There is a slight difference here: the earth hasn't seen any successful
demolishion attempts in the last 4.5 billion years, while nearly any
word processing document format from the 1990s can't be read properly.
That is true. I remember too very well the battle between Word, Winword
and Wordstar. It was vi who finally won. Vi is compatible with edlin and ed.
And then the virus terror. Attachments to email, word-files and pdf-files
were prohibited because of virus and trojan threats.
In many cases the text itself can be retrieved but there is almost
always loss of some or even all formatting. I gather that the current
version of Word can't read documents made by all previous versions of
itself successfully.
The idea that any of the formats being discussed will become
impossible to read is silly. There are billions of HTML document and
hundreds of millions of PDFs
I can read some PDFs on one of my linux boxes. Many PDFs complain and
coredump. The other boxes can display ASCII only because they cannot
run X.
Of course it will not be impossible to read. But there is a big
difference between being able to have copies of all published RFCs on
local storage (another issue with PDF: the files are many orders of
magnitude larger) that are searchable with widely available tools and
having to enlist specialist help to extract the desired information.
I'm convinced that the success of the TCP/IP and web families of
standards has a great deal to do with the fact that the standards
documents involved are freely and easily available.
The output of the IETF is simply not that critical for this level of
concern to be warranted. RFCs are exactly that, requests for comment.
Yes that is true, the IETF was not asked about lanmanager and netbios.
That is 99% of all local network traffic and it cannot even access the
internet. (In case you dont believe it, look for the broadcast packets)
Go ask the people at the company you work for how important they think
their GTLD servers are, and how critical RFCs 791, 768 and 1035 (to
name a few old ones) are for their continued operation.
The real standards are and will always be set by running code.
All machines I am running BIND 9.4.0a6 on, cannot view PDFs.
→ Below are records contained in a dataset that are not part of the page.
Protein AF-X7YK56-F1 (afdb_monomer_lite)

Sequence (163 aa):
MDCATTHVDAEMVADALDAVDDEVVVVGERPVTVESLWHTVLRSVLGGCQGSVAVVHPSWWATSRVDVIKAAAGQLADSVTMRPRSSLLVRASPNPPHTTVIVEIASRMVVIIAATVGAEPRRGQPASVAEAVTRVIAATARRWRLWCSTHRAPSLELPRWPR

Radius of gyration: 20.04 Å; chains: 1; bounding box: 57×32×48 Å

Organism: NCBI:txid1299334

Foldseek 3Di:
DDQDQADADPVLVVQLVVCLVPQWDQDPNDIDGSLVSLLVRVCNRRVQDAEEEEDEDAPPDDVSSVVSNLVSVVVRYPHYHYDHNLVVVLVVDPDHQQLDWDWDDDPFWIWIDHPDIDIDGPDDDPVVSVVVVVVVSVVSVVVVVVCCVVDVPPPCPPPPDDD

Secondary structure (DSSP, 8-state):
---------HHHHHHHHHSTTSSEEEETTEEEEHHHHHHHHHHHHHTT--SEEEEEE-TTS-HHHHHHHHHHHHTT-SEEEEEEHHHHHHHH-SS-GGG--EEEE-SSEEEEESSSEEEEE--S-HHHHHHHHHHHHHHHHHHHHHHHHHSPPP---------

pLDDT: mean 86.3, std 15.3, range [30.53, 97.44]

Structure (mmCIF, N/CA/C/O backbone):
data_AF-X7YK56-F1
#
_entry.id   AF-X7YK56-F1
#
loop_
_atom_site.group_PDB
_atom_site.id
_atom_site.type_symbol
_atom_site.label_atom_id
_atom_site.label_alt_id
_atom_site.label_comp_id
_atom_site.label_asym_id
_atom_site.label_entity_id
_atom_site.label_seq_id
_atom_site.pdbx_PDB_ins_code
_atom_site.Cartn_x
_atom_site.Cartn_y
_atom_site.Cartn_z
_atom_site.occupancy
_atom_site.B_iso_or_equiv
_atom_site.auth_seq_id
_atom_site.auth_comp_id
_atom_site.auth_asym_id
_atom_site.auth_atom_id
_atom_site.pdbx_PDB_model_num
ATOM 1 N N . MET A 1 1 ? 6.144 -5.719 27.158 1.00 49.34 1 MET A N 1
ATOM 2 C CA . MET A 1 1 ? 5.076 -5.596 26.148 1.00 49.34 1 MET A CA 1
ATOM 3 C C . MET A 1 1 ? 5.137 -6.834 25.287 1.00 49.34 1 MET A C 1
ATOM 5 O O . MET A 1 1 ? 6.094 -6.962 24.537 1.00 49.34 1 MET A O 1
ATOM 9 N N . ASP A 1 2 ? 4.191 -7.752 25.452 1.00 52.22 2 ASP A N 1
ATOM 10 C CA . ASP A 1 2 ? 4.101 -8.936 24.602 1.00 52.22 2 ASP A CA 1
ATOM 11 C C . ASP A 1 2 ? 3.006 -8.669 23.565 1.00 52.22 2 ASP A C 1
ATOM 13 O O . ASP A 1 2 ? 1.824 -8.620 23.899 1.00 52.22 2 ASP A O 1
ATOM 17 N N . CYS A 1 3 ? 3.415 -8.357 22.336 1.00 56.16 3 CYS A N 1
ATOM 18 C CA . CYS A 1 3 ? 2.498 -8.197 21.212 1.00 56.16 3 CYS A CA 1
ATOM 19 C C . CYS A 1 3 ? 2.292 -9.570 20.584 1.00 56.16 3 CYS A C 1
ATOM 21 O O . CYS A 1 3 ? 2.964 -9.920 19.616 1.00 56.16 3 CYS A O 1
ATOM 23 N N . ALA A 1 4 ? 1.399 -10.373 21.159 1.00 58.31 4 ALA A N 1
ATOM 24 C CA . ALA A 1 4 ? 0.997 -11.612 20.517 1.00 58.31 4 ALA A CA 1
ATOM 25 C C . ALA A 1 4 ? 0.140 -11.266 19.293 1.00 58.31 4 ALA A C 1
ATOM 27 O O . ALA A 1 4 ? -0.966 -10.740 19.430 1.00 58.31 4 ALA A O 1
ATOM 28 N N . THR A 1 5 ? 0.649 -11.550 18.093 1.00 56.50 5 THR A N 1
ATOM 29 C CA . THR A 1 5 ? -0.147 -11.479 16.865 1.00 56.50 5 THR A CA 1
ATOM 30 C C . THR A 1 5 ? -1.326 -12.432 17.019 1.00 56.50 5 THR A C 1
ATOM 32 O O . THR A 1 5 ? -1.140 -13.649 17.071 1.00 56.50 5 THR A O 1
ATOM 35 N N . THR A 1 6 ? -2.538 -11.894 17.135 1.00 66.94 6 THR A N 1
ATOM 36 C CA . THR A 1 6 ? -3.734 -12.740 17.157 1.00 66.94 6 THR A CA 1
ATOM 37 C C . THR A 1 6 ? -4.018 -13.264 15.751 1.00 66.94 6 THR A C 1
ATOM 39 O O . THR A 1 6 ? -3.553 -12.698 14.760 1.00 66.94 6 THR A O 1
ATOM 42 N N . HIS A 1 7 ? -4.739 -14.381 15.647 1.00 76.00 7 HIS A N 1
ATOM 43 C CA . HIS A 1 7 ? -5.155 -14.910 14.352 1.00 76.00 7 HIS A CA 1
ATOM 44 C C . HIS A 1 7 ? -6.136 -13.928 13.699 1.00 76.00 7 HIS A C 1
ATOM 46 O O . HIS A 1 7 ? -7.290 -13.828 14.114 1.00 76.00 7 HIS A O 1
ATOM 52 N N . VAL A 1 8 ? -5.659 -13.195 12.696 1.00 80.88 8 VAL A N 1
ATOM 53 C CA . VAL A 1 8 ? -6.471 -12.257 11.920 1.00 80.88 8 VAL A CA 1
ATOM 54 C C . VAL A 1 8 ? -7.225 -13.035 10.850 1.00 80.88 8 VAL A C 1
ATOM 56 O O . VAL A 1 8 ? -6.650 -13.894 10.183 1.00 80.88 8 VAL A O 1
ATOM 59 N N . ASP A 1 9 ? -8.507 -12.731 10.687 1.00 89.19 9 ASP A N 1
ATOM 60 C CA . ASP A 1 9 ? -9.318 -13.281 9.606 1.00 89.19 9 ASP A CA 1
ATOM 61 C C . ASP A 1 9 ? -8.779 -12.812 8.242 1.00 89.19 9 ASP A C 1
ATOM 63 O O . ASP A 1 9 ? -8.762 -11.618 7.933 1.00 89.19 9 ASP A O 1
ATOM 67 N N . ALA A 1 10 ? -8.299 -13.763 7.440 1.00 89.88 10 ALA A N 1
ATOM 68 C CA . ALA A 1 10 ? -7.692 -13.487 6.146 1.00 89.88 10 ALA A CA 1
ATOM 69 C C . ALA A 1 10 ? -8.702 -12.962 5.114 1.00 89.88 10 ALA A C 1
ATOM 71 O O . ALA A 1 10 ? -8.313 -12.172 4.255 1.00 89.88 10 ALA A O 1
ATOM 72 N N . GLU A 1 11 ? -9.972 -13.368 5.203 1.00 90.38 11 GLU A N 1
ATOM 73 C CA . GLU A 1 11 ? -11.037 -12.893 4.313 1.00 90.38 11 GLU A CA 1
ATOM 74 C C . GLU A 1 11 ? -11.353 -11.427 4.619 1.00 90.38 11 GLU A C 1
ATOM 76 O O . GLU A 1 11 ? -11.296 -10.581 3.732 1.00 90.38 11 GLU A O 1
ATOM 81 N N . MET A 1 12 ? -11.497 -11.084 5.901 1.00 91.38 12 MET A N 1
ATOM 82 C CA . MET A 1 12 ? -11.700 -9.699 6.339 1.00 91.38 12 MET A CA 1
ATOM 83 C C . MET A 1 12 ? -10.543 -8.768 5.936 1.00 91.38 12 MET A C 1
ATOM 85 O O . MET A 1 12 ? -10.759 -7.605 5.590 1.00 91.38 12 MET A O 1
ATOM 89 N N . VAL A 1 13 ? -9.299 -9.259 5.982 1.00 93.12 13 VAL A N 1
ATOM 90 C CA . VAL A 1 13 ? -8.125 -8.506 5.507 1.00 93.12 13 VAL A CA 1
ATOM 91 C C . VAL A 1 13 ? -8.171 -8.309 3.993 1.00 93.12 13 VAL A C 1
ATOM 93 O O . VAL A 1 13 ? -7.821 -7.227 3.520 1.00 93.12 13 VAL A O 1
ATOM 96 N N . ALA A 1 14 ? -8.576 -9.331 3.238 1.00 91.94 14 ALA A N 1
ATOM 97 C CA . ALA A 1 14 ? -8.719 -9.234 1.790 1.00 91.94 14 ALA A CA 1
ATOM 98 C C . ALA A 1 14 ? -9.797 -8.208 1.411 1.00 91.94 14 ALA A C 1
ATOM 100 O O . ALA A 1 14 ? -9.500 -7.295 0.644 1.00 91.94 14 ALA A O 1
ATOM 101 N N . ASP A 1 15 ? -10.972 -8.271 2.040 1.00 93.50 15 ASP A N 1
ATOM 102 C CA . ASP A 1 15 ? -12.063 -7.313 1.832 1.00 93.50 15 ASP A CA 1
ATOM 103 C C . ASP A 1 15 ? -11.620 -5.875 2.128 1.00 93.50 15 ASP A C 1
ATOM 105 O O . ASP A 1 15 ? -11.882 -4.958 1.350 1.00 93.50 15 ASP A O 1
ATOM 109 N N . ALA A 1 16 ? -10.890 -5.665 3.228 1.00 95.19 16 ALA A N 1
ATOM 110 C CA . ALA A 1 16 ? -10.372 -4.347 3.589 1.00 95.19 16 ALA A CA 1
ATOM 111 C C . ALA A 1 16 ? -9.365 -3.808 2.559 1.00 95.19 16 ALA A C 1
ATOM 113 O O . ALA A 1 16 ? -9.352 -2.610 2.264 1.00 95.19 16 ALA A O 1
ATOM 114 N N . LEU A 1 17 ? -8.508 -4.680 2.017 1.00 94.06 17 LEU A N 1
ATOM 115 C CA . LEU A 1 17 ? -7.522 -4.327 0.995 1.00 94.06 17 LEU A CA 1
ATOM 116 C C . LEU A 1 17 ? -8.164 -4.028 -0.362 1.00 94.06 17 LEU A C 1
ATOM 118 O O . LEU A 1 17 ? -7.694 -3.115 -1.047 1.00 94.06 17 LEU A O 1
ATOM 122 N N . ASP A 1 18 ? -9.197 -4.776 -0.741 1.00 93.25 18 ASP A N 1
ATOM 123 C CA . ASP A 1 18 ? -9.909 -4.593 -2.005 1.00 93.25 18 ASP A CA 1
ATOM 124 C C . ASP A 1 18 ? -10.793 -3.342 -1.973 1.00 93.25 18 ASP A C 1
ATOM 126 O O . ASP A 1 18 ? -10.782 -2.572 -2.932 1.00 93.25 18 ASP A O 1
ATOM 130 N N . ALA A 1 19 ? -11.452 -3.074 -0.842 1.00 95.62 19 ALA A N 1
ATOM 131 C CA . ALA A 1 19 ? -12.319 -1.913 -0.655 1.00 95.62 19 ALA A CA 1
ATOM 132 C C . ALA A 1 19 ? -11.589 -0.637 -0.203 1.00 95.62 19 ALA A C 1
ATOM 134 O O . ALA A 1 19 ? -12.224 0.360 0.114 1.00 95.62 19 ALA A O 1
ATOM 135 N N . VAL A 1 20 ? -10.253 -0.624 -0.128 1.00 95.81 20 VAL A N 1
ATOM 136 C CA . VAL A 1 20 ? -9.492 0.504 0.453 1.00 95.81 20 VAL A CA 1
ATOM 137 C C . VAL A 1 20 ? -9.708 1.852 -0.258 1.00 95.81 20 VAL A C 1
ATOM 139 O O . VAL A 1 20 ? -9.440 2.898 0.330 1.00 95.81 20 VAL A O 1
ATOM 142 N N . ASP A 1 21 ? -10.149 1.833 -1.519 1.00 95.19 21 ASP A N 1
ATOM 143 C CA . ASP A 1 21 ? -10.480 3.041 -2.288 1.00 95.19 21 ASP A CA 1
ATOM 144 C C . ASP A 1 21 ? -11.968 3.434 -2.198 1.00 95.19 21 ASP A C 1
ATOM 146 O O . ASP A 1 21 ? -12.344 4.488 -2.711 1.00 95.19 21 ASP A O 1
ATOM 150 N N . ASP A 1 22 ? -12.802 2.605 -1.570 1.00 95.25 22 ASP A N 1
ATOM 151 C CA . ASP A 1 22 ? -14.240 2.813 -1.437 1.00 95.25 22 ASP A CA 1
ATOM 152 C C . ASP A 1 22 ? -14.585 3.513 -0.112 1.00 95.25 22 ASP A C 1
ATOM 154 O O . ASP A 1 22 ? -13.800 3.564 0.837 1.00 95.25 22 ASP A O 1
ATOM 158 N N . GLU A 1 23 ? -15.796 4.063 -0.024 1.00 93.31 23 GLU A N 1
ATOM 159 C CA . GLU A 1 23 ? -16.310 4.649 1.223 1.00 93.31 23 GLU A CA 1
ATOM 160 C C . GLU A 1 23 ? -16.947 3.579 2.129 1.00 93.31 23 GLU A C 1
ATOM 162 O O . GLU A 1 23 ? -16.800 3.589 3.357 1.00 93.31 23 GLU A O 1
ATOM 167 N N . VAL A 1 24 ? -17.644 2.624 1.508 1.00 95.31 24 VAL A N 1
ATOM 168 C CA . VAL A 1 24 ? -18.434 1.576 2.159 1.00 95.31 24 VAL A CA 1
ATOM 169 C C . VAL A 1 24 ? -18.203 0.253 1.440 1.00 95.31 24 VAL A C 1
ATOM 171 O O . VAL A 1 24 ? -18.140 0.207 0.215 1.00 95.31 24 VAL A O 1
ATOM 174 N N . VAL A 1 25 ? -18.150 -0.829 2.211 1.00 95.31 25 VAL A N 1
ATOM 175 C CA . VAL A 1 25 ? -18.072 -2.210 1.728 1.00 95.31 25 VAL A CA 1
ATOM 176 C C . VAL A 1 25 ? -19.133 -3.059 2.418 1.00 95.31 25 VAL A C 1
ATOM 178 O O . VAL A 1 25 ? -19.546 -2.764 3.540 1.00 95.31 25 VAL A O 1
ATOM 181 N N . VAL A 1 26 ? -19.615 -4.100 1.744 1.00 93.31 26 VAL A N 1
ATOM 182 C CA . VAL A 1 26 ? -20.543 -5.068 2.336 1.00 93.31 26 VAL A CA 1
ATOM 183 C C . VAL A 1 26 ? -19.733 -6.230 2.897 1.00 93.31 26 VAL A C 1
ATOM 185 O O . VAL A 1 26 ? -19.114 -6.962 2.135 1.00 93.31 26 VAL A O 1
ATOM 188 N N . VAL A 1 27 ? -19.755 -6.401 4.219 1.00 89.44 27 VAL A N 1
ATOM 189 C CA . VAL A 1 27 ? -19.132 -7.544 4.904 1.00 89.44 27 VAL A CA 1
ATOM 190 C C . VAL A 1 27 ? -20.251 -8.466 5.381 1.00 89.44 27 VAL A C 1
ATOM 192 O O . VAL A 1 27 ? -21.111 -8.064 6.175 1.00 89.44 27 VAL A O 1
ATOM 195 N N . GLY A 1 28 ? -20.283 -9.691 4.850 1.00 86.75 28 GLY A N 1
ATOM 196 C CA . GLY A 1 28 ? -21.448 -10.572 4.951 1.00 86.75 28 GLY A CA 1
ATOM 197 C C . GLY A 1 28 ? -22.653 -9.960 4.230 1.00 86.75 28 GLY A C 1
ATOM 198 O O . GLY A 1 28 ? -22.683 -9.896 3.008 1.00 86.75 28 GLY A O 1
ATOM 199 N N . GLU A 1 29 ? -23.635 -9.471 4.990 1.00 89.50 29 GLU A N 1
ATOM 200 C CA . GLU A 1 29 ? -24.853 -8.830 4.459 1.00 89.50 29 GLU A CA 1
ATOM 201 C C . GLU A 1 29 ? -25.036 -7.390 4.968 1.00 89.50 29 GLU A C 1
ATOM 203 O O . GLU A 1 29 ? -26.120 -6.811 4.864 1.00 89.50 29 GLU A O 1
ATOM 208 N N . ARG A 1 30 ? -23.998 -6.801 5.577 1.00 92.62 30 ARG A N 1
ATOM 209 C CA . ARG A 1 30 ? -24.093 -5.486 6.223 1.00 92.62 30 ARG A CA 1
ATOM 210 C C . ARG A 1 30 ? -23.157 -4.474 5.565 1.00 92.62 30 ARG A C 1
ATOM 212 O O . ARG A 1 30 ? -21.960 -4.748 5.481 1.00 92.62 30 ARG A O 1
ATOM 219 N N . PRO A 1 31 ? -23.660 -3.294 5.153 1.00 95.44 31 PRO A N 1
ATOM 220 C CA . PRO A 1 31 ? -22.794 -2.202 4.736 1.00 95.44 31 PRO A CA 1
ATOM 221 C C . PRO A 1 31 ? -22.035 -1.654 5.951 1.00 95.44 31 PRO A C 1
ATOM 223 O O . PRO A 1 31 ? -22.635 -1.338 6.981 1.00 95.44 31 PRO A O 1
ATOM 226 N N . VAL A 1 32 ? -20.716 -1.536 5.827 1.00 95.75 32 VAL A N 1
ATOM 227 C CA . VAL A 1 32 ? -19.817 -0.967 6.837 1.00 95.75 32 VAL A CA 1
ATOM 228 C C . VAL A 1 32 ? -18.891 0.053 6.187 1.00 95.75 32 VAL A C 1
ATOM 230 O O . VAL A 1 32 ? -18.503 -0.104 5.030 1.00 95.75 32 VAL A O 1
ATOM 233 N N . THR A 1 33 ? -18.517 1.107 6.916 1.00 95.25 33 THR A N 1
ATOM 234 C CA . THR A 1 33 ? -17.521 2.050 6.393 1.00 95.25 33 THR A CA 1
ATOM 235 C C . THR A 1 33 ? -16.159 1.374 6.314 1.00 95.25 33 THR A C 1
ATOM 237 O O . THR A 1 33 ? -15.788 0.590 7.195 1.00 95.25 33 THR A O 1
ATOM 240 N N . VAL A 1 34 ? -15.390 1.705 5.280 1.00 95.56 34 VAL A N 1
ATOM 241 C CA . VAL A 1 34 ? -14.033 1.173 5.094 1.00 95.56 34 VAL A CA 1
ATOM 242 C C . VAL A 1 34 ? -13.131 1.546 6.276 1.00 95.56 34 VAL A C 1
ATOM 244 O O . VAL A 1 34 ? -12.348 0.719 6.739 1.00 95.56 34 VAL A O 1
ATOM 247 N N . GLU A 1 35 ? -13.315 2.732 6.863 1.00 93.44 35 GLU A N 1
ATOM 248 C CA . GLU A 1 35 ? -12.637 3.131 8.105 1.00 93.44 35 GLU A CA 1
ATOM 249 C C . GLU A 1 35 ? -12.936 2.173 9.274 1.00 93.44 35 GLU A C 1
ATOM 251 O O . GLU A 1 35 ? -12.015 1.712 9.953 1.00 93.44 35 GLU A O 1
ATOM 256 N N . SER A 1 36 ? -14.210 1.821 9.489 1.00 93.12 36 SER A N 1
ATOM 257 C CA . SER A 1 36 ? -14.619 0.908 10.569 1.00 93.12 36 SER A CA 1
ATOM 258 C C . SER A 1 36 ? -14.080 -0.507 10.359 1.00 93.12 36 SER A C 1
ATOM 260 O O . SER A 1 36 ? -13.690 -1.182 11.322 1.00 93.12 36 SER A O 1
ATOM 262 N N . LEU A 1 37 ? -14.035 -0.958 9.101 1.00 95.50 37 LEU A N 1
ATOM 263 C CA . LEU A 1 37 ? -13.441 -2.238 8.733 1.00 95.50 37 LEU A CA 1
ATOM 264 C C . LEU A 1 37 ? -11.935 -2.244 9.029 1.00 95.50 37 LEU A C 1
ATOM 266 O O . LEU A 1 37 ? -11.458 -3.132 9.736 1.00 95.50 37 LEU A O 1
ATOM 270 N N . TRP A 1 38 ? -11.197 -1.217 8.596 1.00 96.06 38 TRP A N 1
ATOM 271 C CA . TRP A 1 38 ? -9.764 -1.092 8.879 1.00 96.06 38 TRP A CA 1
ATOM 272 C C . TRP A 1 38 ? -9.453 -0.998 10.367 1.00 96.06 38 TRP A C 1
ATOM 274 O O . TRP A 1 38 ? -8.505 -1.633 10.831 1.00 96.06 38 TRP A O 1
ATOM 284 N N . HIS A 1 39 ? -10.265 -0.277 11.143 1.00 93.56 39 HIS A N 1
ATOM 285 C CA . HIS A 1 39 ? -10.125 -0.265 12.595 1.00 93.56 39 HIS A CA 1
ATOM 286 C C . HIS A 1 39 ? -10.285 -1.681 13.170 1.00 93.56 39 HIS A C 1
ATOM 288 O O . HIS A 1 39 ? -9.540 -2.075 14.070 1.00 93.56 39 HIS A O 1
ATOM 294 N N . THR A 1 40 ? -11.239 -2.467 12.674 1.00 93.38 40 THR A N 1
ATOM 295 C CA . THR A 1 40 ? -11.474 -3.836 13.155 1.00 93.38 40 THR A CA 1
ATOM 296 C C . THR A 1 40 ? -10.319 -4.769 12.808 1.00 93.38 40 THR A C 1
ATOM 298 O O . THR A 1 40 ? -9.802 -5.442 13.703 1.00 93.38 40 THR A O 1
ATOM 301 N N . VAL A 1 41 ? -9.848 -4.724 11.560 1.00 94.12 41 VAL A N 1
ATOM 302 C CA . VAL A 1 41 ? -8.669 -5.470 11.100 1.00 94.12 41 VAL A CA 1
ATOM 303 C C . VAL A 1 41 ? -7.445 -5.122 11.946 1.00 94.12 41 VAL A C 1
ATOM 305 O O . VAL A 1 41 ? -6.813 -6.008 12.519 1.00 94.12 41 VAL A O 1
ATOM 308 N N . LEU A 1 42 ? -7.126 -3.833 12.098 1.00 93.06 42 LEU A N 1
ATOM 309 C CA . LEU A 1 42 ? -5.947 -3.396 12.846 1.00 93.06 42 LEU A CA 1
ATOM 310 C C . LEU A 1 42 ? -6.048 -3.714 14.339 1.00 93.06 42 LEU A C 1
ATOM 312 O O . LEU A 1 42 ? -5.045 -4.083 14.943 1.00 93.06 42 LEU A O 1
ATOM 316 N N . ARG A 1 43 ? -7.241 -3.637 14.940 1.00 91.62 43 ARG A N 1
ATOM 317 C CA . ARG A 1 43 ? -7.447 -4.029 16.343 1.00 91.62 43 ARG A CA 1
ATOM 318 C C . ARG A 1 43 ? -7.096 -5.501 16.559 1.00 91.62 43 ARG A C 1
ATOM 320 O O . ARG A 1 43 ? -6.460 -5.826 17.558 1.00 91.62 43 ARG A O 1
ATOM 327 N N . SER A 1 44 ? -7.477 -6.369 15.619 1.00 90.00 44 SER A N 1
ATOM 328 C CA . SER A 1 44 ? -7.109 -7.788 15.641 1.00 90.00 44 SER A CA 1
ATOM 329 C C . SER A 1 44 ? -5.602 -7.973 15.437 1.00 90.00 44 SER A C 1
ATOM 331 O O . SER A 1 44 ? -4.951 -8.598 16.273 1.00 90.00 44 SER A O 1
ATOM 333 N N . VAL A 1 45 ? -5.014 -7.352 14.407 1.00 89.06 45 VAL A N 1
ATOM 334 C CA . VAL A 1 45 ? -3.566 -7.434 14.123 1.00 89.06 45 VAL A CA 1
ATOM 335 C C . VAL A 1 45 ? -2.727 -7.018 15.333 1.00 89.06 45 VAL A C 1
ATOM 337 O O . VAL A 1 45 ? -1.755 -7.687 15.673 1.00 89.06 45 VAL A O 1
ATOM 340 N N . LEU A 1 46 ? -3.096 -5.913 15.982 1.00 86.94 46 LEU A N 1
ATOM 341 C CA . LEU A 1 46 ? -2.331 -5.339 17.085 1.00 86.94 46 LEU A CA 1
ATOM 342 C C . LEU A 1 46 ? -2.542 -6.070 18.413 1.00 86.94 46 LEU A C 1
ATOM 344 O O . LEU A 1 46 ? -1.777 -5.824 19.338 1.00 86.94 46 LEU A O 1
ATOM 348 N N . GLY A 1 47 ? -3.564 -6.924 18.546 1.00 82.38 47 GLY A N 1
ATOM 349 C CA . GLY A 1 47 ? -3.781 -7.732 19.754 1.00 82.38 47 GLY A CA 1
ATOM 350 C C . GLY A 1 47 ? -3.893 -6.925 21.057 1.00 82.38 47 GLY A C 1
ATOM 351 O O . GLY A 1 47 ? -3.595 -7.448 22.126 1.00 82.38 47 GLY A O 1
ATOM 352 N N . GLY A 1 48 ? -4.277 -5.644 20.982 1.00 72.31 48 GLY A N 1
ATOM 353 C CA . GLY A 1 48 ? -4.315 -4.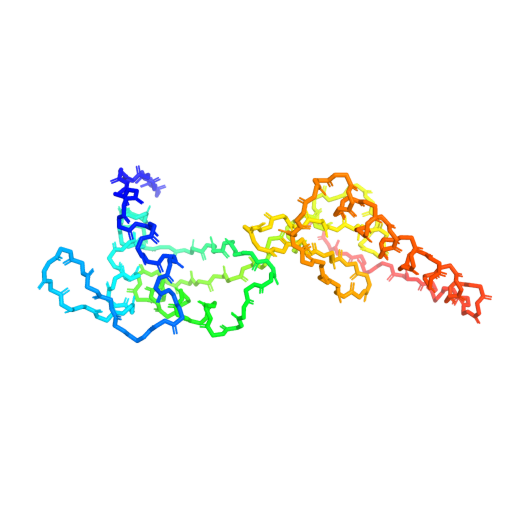731 22.133 1.00 72.31 48 GLY A CA 1
ATOM 354 C C . GLY A 1 48 ? -3.005 -3.989 22.439 1.00 72.31 48 GLY A C 1
ATOM 355 O O . GLY A 1 48 ? -2.898 -3.375 23.498 1.00 72.31 48 GLY A O 1
ATOM 356 N N . CYS A 1 49 ? -2.008 -4.007 21.547 1.00 69.44 49 CYS A N 1
ATOM 357 C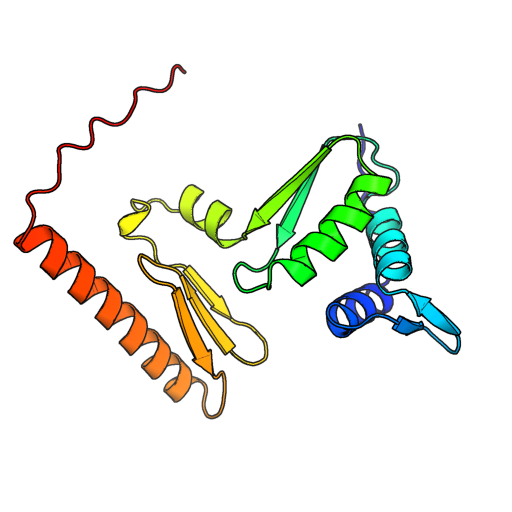 CA . CYS A 1 49 ? -0.772 -3.241 21.723 1.00 69.44 49 CYS A CA 1
ATOM 358 C C . CYS A 1 49 ? -1.016 -1.726 21.706 1.00 69.44 49 CYS A C 1
ATOM 360 O O . CYS A 1 49 ? -1.353 -1.148 20.678 1.00 69.44 49 CYS A O 1
ATOM 362 N N . GLN A 1 50 ? -0.777 -1.086 22.852 1.00 69.50 50 GLN A N 1
ATOM 363 C CA . GLN A 1 50 ? -0.932 0.355 23.088 1.00 69.50 50 GLN A CA 1
ATOM 364 C C . GLN A 1 50 ? 0.428 1.071 22.990 1.00 69.50 50 GLN A C 1
ATOM 366 O O . GLN A 1 50 ? 0.882 1.688 23.941 1.00 69.50 50 GLN A O 1
ATOM 371 N N . GLY A 1 51 ? 1.161 0.885 21.891 1.00 84.25 51 GLY A N 1
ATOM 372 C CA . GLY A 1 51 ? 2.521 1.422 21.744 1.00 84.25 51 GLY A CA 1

I guess
BIND is a standard and 9.4.0a6 is very state of the art.
And Karins washing machine and the refrigerateur cannot read PDFs
either also they are IPv6 enabled :)
This is so absurd that I don't even know what to say.
agreed.
Without continued maintenance the value of standards is quickly lost
in any case. RFC 822 has long since ceased to be the Internet email
standard, it is of historic interest only. The same is close to being
the case for RFC 2822 as well.
In emails there is only one standard PLAIN ASCII, NO ATTACHMENTS
or the virus killer will eat it.
Except you are working for nintendo or a spammer.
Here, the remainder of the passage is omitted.